Although other tools already exist for subsetting bam files using shell scripting, it may be helpful to subset BAM files by name or a BAM tag using an R interface such that single-cell toolkits such as Seurat, Monocle, or SCE can be run-adjacent. mergebamsR provides this usability. Currently only one bam file is supported as input. The number of each elements of the following should all be the same: 1. the list “features” which specifies desired features to be captured in each output file (current features supported are read names and tags such as “CB”) 2. a vector of file output names

Note that multithreading has been implemented to split work byt the number of outputbam files created. Therefore, for example, you should use 2 cores if creating two bam files.

TAG is the name of the BAM Tag to subset by. The default is “CB”.

subsetbam(inputbam = file.path(root, "bam1.bam"), outputbams = "/tmp/test.bam", features = list(c("ATTGGACAGTCATGCT-1", "TTTACTGAGTCGATAA-1")), cores=1)

file.remove("/tmp/test.bam")

## [1] TRUE

One can optionally dump all the reads that aren’t subsetted into a separate file as such:

subsetbam(inputbam = file.path(root, "bam1.bam"), outputbams = "/tmp/test.bam", features = list(c("ATTGGACAGTCATGCT-1", "TTTACTGAGTCGATAA-1")), cores=1, dump_bam = "/tmp/dump.bam")
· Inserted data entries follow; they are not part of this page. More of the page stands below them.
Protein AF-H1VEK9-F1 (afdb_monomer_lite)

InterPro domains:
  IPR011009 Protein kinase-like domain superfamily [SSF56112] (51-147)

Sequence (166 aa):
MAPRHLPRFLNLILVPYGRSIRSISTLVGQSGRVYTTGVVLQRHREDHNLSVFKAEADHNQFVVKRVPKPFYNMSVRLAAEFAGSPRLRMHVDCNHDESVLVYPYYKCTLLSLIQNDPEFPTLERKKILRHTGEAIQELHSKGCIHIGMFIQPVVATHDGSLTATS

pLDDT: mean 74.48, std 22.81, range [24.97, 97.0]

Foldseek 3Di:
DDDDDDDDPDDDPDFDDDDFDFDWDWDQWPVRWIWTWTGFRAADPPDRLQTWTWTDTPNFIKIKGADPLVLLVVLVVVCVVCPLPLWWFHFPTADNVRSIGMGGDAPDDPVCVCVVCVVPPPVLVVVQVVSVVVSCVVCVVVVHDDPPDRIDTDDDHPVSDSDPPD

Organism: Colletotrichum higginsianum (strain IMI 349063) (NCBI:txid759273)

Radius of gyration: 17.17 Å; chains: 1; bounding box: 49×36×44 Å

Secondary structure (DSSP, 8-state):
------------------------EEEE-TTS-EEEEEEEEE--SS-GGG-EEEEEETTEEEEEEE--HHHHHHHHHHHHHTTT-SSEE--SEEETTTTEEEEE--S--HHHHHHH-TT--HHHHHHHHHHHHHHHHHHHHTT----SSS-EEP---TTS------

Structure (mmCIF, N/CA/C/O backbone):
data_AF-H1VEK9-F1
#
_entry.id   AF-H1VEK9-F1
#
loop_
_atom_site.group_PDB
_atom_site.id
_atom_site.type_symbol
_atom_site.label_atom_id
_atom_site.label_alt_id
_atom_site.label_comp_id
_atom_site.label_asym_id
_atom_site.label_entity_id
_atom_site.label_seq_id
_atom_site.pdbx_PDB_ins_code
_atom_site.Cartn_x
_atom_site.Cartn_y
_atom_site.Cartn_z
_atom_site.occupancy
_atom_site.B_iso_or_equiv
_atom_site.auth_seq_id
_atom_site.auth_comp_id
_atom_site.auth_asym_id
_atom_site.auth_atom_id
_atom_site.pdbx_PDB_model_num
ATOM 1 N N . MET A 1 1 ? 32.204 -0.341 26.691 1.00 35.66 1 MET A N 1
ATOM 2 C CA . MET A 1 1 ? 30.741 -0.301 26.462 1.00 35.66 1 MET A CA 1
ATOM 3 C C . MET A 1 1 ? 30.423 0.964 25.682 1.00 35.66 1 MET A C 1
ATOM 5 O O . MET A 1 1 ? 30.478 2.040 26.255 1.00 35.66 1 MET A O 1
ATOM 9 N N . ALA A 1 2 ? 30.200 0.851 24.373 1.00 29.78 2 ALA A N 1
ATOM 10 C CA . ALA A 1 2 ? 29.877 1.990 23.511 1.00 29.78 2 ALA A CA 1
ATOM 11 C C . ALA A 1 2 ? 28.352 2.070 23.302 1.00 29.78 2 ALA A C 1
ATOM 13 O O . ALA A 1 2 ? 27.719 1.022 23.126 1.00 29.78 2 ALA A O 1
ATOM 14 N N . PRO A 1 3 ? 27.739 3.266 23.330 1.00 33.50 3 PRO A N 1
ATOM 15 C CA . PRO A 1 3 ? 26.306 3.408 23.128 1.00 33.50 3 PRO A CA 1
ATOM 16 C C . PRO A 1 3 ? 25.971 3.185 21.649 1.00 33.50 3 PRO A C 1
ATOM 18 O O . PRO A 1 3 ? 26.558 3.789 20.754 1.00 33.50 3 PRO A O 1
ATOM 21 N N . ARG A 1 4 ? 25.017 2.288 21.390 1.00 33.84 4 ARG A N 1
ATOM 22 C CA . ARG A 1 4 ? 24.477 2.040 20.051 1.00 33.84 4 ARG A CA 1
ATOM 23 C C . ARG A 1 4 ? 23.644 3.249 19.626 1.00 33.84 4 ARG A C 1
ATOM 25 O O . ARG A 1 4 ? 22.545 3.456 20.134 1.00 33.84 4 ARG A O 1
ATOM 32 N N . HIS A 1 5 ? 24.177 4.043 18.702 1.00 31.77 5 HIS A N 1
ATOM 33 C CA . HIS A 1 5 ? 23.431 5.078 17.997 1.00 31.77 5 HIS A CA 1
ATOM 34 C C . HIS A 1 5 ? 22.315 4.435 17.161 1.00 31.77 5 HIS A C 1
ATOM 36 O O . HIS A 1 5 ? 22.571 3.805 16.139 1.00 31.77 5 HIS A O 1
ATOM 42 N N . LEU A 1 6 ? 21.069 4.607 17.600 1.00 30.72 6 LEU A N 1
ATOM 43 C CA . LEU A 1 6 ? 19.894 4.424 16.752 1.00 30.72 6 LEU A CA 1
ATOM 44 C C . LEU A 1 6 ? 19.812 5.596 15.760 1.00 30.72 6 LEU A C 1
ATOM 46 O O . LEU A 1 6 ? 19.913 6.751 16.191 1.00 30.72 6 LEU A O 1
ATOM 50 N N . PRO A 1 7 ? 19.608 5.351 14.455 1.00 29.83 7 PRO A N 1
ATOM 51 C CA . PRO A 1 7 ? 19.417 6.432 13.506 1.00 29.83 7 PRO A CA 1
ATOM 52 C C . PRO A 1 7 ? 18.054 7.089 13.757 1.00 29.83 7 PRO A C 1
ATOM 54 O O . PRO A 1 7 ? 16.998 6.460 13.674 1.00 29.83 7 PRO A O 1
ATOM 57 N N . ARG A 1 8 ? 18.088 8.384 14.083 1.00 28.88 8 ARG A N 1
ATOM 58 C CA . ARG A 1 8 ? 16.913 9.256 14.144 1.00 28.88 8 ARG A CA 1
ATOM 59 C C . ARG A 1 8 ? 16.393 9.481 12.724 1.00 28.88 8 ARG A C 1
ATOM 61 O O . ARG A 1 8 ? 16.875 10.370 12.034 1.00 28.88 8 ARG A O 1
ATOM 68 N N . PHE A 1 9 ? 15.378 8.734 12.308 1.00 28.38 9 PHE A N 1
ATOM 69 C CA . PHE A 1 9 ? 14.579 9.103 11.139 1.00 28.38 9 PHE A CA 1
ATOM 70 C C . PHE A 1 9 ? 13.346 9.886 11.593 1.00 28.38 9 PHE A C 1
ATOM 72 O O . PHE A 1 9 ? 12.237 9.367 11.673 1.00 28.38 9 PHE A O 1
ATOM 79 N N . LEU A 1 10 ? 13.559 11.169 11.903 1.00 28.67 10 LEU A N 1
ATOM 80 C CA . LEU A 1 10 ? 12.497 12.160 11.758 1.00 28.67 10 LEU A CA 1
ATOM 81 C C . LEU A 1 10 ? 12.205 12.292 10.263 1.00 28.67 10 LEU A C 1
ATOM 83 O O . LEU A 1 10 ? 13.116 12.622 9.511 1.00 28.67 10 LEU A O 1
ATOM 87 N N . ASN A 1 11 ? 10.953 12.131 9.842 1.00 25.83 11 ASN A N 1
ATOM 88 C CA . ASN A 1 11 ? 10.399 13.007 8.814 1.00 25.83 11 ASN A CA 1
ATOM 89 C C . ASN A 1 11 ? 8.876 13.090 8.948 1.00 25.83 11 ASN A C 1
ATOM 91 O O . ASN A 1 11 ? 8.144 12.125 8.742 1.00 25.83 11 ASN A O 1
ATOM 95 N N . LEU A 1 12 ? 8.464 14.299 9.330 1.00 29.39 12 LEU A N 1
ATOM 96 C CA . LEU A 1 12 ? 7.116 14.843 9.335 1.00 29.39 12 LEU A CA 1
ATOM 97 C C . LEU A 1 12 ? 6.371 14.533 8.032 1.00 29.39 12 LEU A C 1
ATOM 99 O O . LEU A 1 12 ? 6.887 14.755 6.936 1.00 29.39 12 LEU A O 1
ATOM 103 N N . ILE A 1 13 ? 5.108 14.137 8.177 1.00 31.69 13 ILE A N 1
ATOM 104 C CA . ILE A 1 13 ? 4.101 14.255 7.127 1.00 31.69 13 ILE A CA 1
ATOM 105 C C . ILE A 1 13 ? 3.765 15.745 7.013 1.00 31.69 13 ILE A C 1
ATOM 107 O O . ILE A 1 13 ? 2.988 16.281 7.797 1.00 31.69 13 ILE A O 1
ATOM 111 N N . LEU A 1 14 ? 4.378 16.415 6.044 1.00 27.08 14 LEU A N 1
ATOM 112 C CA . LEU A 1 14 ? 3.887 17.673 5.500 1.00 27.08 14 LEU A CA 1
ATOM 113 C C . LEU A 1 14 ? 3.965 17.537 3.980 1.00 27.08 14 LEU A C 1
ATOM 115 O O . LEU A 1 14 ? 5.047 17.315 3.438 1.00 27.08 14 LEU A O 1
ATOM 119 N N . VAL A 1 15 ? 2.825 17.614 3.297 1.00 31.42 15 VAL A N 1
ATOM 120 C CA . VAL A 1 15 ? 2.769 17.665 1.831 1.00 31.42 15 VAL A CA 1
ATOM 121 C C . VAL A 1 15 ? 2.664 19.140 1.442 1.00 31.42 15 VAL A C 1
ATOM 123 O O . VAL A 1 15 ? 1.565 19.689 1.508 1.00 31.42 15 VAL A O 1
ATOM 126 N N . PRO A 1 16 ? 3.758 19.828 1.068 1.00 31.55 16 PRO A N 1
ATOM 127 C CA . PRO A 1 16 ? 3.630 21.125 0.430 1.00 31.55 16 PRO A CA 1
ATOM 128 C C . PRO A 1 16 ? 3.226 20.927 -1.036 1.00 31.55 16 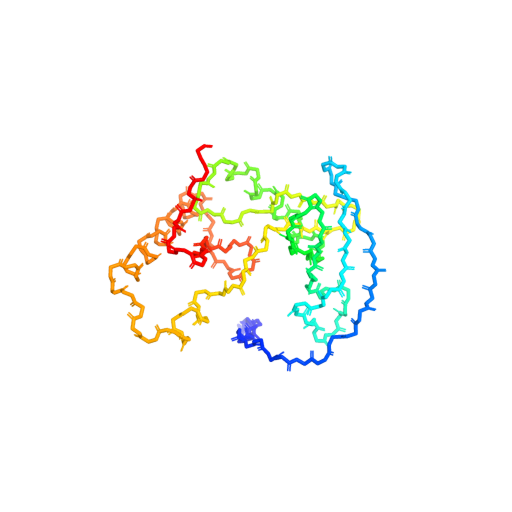PRO A C 1
ATOM 130 O O . PRO A 1 16 ? 3.836 20.152 -1.776 1.00 31.55 16 PRO A O 1
ATOM 133 N N . TYR A 1 17 ? 2.198 21.658 -1.461 1.00 37.75 17 TYR A N 1
ATOM 134 C CA . TYR A 1 17 ? 1.842 21.827 -2.867 1.00 37.75 17 TYR A CA 1
ATOM 135 C C . TYR A 1 17 ? 2.962 22.615 -3.570 1.00 37.75 17 TYR A C 1
ATOM 137 O O . TYR A 1 17 ? 3.122 23.814 -3.355 1.00 37.75 17 TYR A O 1
ATOM 145 N N . GLY A 1 18 ? 3.750 21.941 -4.408 1.00 34.84 18 GLY A N 1
ATOM 146 C CA . GLY A 1 18 ? 4.762 22.548 -5.276 1.00 34.84 18 GLY A CA 1
ATOM 147 C C . GLY A 1 18 ? 4.615 22.040 -6.712 1.00 34.84 18 GLY A C 1
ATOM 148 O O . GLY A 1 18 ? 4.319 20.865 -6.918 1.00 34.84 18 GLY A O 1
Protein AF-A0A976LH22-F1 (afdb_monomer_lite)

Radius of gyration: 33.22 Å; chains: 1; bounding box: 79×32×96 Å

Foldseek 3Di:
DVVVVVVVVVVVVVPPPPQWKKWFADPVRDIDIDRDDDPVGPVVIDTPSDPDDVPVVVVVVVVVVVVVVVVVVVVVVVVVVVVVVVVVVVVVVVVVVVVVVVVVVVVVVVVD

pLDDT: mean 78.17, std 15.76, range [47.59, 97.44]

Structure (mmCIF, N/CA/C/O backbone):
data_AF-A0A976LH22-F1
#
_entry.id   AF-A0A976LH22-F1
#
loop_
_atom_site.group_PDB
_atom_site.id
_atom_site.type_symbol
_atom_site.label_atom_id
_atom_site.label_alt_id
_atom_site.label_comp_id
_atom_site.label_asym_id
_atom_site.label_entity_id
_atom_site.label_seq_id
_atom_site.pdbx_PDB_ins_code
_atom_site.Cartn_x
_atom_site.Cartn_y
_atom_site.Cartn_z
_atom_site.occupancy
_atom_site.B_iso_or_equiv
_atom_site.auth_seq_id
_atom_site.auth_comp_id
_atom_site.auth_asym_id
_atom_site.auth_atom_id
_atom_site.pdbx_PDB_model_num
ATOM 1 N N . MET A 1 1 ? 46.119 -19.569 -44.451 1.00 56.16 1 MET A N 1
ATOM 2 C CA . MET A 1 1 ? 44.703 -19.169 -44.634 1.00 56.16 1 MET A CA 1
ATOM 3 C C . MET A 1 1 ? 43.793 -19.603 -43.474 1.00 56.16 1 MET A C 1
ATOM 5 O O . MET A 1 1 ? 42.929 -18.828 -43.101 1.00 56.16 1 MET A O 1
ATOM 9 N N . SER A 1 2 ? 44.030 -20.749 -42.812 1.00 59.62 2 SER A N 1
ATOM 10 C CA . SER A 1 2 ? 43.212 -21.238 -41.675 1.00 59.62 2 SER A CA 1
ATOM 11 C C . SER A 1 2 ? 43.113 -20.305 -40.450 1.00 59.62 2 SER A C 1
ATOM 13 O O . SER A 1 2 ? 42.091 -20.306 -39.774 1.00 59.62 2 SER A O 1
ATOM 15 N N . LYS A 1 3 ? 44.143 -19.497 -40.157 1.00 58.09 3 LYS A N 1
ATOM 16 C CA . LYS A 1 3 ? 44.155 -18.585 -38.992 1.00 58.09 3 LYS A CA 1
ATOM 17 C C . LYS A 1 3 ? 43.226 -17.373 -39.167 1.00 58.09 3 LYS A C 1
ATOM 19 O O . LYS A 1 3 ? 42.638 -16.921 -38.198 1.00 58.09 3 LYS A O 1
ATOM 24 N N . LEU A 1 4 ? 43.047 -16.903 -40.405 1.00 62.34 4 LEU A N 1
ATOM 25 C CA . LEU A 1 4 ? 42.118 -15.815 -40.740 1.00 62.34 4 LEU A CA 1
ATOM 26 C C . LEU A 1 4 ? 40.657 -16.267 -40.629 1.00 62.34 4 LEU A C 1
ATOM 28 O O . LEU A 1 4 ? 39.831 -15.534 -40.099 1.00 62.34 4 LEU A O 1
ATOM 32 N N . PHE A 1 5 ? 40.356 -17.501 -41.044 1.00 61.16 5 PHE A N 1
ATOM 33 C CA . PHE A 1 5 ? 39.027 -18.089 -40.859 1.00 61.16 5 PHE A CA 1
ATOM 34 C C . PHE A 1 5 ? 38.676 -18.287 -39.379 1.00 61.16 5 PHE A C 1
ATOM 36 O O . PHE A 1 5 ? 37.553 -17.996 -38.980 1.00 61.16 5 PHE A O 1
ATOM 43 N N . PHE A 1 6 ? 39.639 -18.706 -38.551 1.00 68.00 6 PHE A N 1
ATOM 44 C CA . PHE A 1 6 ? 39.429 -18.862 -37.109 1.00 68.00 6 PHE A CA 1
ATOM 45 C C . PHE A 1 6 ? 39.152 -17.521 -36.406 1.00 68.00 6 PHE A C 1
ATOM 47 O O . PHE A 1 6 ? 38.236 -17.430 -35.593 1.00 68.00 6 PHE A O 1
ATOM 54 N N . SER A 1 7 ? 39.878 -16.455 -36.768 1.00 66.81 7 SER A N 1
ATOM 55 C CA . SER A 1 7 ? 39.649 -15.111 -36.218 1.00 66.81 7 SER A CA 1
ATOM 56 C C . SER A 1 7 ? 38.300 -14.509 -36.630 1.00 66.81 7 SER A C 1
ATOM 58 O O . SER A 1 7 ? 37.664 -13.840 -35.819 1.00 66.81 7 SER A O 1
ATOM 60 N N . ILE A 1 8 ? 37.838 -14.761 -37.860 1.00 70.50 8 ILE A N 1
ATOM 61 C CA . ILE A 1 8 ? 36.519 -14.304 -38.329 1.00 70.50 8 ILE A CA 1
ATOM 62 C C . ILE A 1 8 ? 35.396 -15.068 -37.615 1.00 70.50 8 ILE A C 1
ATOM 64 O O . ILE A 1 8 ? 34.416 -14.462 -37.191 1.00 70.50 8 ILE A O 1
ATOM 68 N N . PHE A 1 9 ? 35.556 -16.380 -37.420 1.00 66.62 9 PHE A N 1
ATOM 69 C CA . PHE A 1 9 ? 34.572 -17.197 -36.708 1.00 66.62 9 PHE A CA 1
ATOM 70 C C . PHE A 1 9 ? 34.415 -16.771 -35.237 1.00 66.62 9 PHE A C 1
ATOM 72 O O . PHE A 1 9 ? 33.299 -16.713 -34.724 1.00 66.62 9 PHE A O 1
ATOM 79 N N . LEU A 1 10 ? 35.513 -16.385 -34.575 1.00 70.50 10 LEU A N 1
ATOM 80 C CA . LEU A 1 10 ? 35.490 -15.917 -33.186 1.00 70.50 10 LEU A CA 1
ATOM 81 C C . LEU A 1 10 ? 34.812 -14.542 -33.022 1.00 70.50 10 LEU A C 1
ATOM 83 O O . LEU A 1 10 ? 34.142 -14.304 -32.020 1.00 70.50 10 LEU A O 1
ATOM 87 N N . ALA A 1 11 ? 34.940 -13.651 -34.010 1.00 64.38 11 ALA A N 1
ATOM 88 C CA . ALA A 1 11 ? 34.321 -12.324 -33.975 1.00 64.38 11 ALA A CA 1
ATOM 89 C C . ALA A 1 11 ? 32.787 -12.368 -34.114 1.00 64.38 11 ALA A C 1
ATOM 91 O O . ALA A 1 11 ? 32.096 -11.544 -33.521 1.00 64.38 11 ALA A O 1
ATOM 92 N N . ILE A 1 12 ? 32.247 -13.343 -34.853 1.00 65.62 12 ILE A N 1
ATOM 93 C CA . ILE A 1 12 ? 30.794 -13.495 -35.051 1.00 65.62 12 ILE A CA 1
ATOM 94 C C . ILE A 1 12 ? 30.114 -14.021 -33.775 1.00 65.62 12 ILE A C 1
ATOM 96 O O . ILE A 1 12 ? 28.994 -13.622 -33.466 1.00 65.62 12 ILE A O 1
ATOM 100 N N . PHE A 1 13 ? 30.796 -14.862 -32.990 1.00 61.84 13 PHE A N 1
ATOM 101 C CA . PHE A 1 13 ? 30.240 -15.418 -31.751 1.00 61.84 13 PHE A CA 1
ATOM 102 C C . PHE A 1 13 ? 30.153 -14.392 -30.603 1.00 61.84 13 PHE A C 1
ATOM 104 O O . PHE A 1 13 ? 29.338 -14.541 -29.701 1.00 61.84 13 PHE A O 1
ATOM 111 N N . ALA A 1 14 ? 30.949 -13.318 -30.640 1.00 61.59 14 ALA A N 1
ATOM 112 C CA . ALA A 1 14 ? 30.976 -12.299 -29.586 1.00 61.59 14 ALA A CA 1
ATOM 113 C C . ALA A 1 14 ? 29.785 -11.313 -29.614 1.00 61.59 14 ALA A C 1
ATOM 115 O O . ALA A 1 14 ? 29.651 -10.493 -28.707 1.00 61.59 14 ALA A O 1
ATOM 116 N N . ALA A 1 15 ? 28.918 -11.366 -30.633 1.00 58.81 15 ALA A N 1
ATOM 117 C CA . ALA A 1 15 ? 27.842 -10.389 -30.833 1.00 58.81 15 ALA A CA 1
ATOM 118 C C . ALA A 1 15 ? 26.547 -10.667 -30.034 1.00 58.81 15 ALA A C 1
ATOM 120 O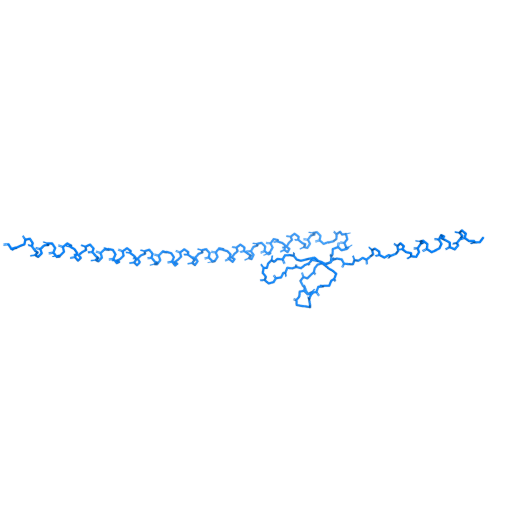 O . ALA A 1 15 ? 25.614 -9.870 -30.095 1.00 58.81 15 ALA A O 1
ATOM 121 N N . SER A 1 16 ? 26.457 -11.760 -29.271 1.00 57.84 16 SER A N 1
ATOM 122 C CA . SER A 1 16 ? 25.202 -12.212 -28.642 1.00 57.84 16 SER A CA 1
ATOM 123 C C . SER A 1 16 ? 24.878 -11.599 -27.267 1.00 57.84 16 SER A C 1
ATOM 125 O O . SER A 1 16 ? 24.076 -12.165 -26.534 1.00 57.84 16 SER A O 1
ATOM 127 N N . ALA A 1 17 ? 25.482 -10.469 -26.881 1.00 58.88 17 ALA A N 1
ATOM 128 C CA . ALA A 1 17 ? 25.353 -9.906 -25.524 1.00 58.88 17 ALA A CA 1
ATOM 129 C C . ALA A 1 17 ? 24.472 -8.640 -25.411 1.00 58.88 17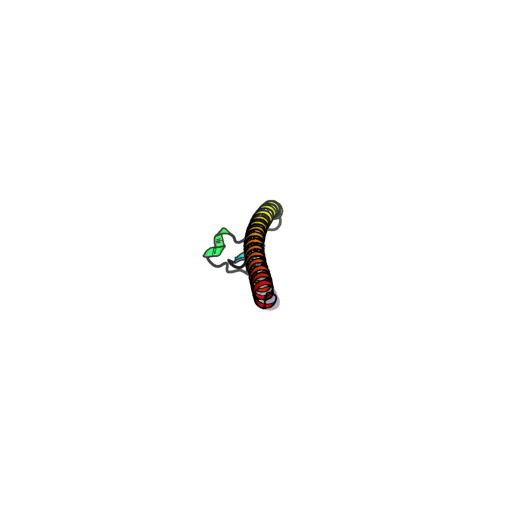 ALA A C 1
ATOM 131 O O . ALA A 1 17 ? 24.481 -7.975 -24.377 1.00 58.88 17 ALA A O 1
ATOM 132 N N . LEU A 1 18 ? 23.712 -8.288 -26.451 1.00 59.59 18 LEU A N 1
ATOM 133 C CA . LEU A 1 18 ? 22.793 -7.140 -26.456 1.00 59.59 18 LEU A CA 1
ATOM 134 C C . LEU A 1 18 ? 21.367 -7.595 -26.107 1.00 59.59 18 LEU A C 1
ATOM 136 O O . LEU A 1 18 ? 20.484 -7.584 -26.959 1.00 59.59 18 LEU A O 1
ATOM 140 N N . ALA A 1 19 ? 21.160 -8.054 -24.874 1.00 66.94 19 ALA A N 1
ATOM 141 C CA . ALA A 1 19 ? 19.832 -8.405 -24.379 1.00 66.94 19 ALA A CA 1
ATOM 142 C C . ALA A 1 19 ? 19.201 -7.210 -23.659 1.00 66.94 19 ALA A C 1
ATOM 144 O O . ALA A 1 19 ? 19.786 -6.672 -22.715 1.00 66.94 19 ALA A O 1
ATOM 145 N N . ASP A 1 20 ? 18.007 -6.806 -24.096 1.00 79.69 20 ASP A N 1
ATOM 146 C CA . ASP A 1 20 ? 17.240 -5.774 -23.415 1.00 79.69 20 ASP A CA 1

file.remove("/tmp/test.bam")

## [1] TRUE

file.remove("/tmp/dump.bam")

## [1] TRUE

Here’s an example of subsetting by read name, dumping the other reads into a file

subsetbam(inputbam = file.path(root, "bam1.bam"), 
          outputbams = "/tmp/test.bam", 
          features = list(peekbam(bam = file.path(root, "bam1.bam"), field = "name", n=100)), 
          cores=1, 
          field = "name", 
          dump_bam = "/tmp/dump.bam")

file.remove("/tmp/test.bam")

## [1] TRUE

file.remove("/tmp/dump.bam")

## [1] TRUE

Now we can make two bams at a time

subsetbam(inputbam = file.path(root, "bam1.bam"), outputbams = c("/tmp/test1.bam", "/tmp/test2.bam"), features = list(cbs[1:50], cbs[51:100]), cores=2)

file.remove("/tmp/test1.bam")

## [1] TRUE

file.remove("/tmp/test2.bam")

## [1] TRUE

Note you may need to remove the files if they exst

file.remove(list.files("/tmp", full.names = T))

##  [1] FALSE FALSE FALSE FALSE FALSE FALSE FALSE FALSE  TRUE  TRUE FALSE

working on larger bam files

Note that this bam file is too big to be included in the test. You will want to use your own First, we determined that there are 1045596 reads total. Second, we can plot the number of reads per barcode Third, we can select only barcodes that have > 10000 reads and less than 60000 and put them into a “middle.bam” and all other reads in the “extremes.bam”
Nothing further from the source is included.